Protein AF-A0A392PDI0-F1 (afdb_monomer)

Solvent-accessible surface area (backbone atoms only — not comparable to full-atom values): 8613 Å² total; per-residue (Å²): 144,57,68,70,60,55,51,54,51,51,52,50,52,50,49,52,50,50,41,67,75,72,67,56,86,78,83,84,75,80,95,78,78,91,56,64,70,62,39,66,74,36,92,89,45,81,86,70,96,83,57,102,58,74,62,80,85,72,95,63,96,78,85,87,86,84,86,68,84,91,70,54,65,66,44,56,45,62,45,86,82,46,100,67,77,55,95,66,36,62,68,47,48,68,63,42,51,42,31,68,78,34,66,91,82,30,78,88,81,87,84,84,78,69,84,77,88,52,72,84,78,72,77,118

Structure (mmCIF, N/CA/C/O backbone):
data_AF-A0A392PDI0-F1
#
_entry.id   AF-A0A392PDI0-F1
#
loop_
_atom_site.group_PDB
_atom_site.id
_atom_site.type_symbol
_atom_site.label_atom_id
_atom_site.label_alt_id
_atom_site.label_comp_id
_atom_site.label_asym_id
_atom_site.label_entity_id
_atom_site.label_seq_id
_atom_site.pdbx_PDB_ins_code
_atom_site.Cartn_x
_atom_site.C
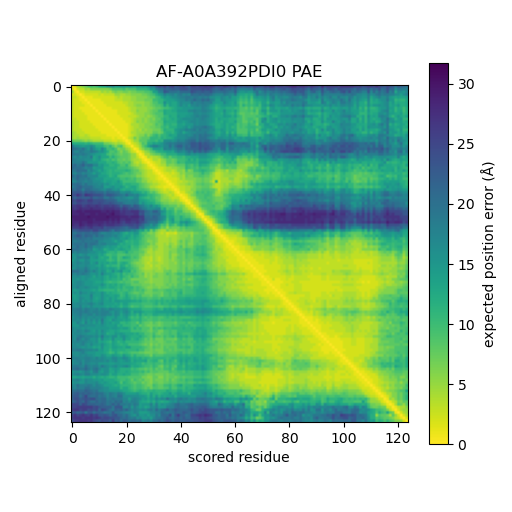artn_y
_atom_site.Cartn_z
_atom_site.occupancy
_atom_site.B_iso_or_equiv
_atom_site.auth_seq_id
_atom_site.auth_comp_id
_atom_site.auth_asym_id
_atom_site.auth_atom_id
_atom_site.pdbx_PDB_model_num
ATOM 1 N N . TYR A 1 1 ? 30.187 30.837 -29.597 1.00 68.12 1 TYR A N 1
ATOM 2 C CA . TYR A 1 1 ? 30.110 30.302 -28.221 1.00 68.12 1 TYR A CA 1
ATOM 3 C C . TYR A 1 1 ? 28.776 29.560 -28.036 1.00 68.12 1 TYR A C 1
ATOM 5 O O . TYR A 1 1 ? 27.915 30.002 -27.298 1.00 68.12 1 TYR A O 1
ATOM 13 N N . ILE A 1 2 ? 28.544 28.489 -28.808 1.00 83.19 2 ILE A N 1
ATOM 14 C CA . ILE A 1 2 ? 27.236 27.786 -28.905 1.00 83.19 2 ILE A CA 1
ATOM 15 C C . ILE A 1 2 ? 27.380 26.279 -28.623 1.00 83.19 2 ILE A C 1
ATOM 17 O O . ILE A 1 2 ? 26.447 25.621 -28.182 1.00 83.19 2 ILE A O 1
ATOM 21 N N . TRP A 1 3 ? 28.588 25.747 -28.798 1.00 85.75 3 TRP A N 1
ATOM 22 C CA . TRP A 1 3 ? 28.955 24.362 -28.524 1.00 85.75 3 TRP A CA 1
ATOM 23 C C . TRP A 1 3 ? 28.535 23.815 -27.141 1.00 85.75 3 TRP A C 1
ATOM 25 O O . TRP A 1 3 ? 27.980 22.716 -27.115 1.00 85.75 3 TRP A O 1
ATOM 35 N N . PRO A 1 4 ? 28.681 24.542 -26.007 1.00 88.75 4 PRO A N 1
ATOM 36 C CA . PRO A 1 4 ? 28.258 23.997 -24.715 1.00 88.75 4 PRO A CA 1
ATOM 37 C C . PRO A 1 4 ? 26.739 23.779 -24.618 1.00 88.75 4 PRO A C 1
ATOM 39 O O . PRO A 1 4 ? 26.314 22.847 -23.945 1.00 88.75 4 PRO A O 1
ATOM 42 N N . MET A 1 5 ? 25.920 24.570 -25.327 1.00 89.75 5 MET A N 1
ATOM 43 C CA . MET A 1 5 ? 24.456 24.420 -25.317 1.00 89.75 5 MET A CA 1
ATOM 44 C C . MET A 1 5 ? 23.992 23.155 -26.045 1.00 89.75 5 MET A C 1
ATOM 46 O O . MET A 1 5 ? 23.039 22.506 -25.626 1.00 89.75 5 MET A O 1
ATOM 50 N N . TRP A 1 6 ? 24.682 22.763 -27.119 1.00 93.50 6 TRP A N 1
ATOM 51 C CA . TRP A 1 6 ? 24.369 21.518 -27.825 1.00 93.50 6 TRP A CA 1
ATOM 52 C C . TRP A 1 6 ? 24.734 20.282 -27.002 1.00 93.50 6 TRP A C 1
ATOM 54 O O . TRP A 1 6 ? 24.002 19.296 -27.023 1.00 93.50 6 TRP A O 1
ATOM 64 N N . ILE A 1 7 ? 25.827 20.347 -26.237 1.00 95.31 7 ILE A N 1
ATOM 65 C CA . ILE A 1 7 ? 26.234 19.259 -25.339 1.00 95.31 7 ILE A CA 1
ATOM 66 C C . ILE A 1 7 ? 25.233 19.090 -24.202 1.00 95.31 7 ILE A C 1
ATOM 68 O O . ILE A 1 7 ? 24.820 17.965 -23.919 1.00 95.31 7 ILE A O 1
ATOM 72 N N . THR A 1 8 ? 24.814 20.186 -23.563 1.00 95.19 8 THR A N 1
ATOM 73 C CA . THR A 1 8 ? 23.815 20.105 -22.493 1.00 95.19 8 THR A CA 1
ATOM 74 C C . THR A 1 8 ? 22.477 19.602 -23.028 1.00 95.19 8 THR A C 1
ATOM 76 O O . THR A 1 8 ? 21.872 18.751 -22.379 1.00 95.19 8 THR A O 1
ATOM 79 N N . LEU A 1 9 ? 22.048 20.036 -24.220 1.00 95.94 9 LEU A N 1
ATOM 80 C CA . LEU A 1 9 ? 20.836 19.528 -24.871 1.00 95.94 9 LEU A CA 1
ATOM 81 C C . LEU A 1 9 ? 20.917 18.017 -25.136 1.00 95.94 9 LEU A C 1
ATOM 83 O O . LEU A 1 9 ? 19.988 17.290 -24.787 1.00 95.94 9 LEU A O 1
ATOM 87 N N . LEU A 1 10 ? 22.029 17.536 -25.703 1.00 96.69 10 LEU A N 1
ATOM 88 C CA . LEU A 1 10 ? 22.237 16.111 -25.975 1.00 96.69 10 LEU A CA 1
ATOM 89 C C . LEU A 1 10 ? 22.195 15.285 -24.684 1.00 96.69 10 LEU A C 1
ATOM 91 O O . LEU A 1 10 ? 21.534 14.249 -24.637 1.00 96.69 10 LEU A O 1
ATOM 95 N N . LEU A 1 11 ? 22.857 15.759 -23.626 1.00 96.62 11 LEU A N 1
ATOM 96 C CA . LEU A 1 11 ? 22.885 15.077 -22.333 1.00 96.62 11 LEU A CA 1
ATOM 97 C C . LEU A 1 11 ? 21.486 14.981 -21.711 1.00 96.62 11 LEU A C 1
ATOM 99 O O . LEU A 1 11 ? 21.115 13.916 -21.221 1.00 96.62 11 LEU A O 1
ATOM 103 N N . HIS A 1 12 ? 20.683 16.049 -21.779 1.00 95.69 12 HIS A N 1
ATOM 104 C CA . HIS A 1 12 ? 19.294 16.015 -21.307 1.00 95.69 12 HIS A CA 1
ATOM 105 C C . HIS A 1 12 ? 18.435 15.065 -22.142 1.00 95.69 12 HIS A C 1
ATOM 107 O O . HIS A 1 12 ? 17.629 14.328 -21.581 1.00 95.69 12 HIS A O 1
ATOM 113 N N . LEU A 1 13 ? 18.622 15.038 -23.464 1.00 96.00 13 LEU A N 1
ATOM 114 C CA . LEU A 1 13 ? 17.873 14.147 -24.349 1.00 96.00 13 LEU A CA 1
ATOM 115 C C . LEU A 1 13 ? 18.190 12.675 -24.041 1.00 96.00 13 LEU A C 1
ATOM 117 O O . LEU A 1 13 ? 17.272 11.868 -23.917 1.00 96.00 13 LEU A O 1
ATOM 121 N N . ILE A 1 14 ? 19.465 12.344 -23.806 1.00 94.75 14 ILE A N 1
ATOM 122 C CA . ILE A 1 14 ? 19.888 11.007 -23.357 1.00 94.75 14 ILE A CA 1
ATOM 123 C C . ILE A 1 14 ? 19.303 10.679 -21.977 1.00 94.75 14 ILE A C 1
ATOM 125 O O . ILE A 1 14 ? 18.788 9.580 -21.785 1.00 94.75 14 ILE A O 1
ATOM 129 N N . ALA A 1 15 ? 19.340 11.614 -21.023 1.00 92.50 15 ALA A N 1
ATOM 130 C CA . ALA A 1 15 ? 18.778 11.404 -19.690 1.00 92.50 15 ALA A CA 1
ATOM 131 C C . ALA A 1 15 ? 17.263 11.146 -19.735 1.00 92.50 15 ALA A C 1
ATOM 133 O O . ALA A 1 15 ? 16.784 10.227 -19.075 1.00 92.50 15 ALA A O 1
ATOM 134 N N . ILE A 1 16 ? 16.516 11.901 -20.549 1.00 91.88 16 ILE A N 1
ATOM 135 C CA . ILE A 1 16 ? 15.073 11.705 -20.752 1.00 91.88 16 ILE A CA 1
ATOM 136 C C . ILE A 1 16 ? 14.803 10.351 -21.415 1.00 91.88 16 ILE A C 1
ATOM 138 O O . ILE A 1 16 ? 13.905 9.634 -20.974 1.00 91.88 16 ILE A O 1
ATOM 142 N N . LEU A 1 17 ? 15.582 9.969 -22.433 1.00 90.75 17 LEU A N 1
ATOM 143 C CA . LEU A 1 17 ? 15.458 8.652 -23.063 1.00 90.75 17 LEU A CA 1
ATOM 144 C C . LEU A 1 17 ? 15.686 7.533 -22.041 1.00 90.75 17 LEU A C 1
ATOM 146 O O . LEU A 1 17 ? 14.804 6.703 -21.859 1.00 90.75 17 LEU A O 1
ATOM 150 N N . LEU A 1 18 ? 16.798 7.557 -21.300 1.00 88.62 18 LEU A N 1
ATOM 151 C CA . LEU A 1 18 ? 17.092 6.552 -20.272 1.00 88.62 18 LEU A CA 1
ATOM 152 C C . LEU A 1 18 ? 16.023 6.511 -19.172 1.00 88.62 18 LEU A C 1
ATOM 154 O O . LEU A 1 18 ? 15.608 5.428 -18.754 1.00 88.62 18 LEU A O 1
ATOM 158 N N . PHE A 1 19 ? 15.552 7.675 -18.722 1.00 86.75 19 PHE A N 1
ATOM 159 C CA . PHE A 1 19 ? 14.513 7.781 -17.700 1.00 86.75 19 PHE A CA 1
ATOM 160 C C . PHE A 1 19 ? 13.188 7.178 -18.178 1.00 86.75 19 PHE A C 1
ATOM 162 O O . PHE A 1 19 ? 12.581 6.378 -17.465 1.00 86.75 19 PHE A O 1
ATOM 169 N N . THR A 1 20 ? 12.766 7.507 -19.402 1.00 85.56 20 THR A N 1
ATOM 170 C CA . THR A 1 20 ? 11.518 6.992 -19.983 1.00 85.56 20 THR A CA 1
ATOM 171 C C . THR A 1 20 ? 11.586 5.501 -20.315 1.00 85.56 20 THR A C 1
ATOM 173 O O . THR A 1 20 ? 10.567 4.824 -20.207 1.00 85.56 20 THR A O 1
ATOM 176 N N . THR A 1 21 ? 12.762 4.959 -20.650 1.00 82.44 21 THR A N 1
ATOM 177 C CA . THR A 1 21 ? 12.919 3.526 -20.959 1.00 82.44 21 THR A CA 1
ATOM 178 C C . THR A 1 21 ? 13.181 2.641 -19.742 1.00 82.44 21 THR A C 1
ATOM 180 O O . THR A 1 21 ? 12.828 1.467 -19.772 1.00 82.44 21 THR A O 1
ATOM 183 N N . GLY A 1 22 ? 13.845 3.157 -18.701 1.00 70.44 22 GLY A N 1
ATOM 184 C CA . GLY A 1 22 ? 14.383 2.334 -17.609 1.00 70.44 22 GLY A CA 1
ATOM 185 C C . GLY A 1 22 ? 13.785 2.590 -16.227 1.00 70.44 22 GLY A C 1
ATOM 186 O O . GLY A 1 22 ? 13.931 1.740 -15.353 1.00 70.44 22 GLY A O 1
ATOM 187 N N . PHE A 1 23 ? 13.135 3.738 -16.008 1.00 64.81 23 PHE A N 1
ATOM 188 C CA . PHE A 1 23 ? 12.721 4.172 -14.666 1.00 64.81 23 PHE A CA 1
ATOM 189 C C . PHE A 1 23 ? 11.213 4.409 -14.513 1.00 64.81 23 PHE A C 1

WORK INSTRUCTION >>
Could you reproduce, exactly, every line above from the line with "ATOM 185 C C" to the line with "ATOM 188 C CA", and no other line? Both ends count.

REPLY >>
ATOM 185 C C . GLY A 1 22 ? 13.785 2.590 -16.227 1.00 70.44 22 GLY A C 1
ATOM 186 O O . GLY A 1 22 ? 13.931 1.740 -15.353 1.00 70.44 22 GLY A O 1
ATOM 187 N N . PHE A 1 23 ? 13.135 3.738 -16.008 1.00 64.81 23 PHE A N 1
ATOM 188 C CA . PHE A 1 23 ? 12.721 4.172 -14.666 1.00 64.81 23 PHE A CA 1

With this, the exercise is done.